Stored items from a collection
○ ○ ○ ○

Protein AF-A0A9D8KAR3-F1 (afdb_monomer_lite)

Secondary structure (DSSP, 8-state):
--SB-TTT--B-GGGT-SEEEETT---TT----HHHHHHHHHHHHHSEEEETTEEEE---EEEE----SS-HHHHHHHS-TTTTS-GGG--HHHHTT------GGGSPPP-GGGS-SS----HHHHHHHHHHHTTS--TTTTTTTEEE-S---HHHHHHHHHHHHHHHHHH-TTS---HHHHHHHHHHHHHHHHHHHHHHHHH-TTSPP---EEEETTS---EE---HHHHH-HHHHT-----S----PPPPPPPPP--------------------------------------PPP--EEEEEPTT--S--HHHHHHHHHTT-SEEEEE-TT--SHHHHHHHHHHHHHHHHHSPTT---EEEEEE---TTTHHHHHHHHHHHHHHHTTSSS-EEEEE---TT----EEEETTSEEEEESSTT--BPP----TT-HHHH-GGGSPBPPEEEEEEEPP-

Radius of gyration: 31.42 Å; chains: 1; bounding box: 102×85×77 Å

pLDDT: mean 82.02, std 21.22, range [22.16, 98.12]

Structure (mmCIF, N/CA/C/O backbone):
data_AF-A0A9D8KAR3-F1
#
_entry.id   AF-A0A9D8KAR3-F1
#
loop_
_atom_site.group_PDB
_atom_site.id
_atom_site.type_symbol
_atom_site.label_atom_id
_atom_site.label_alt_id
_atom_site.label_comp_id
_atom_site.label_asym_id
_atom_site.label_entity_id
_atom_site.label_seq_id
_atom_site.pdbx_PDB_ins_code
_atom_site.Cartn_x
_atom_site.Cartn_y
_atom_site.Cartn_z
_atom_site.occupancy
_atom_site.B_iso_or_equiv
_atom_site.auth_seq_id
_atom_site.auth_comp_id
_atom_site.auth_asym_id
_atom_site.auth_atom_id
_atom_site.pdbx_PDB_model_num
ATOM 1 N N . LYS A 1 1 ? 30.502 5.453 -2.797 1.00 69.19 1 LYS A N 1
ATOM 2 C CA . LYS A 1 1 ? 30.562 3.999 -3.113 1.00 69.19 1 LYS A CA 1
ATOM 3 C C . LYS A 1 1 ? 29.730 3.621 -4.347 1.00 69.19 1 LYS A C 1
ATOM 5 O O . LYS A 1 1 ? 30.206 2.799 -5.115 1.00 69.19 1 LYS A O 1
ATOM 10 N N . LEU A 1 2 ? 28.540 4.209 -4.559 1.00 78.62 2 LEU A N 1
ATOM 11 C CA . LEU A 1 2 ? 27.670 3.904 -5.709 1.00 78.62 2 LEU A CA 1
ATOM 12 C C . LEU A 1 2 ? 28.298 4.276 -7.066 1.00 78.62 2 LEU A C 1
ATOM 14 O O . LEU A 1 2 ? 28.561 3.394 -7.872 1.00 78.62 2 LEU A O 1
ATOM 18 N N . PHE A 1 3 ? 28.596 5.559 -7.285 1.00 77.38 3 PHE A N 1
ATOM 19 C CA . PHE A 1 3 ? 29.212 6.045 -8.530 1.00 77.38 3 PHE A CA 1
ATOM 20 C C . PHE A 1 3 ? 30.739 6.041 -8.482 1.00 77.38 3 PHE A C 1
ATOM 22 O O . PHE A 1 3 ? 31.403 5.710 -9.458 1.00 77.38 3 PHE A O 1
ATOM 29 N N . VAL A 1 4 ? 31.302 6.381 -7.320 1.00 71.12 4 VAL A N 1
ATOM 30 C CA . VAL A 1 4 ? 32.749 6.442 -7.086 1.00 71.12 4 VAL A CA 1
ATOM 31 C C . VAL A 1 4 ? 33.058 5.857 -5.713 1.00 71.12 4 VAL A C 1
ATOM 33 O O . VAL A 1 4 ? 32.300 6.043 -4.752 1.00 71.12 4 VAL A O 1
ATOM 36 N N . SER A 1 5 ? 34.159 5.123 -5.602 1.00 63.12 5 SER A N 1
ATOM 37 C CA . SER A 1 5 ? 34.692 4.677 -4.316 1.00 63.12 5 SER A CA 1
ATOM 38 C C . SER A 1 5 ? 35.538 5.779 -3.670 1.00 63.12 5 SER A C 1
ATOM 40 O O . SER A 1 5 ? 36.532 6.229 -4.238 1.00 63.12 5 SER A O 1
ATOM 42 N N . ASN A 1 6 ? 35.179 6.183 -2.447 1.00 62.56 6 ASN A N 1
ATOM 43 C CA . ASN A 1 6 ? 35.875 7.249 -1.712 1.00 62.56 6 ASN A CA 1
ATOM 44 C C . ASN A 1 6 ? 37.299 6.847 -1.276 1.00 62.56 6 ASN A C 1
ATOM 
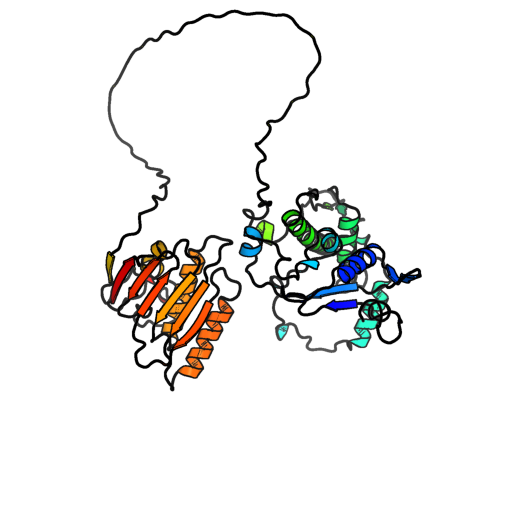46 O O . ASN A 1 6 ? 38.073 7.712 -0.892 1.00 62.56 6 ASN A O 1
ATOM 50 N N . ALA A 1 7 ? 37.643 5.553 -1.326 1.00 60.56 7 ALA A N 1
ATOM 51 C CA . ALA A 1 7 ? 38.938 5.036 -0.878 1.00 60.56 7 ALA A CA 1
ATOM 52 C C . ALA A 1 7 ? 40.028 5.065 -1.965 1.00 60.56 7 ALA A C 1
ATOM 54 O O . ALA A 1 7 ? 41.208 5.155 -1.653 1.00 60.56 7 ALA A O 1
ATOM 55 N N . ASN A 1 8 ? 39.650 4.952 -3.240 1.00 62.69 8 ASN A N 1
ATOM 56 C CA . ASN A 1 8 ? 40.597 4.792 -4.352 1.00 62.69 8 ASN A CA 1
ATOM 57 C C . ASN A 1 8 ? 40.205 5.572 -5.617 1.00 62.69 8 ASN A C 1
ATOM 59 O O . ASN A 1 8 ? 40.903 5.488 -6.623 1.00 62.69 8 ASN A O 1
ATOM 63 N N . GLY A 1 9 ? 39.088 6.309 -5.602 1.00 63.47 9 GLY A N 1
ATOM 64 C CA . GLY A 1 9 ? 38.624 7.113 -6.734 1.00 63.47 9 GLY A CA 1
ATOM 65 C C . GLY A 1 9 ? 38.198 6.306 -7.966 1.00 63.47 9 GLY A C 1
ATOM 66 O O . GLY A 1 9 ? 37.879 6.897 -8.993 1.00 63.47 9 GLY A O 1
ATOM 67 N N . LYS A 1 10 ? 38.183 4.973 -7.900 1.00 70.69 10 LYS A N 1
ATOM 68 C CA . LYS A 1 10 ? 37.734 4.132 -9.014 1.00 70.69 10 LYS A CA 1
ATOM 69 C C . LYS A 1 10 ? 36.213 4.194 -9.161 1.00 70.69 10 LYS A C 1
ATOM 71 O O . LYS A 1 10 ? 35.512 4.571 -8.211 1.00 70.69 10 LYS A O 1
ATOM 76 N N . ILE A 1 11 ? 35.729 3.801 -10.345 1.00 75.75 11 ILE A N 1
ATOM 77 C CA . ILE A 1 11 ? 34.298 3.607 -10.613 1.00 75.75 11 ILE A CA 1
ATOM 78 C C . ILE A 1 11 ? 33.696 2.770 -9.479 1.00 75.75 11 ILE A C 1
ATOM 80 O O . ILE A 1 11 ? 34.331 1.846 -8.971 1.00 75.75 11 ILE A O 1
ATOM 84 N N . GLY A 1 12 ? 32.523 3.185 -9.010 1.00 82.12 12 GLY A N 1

○ ○ ○ ○

- TASK TO CARRY OUT -
Will you return exactly the lines above from the one with "ATOM 52 C C" down to the one with "ATOM 64 C CA", counting both as part of the range?

- RESPONSE BOX -
ATOM 52 C C . ALA A 1 7 ? 40.028 5.065 -1.965 1.00 60.56 7 ALA A C 1
ATOM 54 O O . ALA A 1 7 ? 41.208 5.155 -1.653 1.00 60.56 7 ALA A O 1
ATOM 55 N N . ASN A 1 8 ? 39.650 4.952 -3.240 1.00 62.69 8 ASN A N 1
ATOM 56 C CA . ASN A 1 8 ? 40.597 4.792 -4.352 1.00 62.69 8 ASN A CA 1
ATOM 57 C C . ASN A 1 8 ? 40.205 5.572 -5.617 1.00 62.69 8 ASN A C 1
ATOM 59 O O . ASN A 1 8 ? 40.903 5.488 -6.623 1.00 62.69 8 ASN A O 1
ATOM 63 N N . GLY A 1 9 ? 39.088 6.309 -5.602 1.00 63.47 9 GLY A N 1
ATOM 64 C CA . GLY A 1 9 ? 38.624 7.113 -6.734 1.00 63.47 9 GLY A CA 1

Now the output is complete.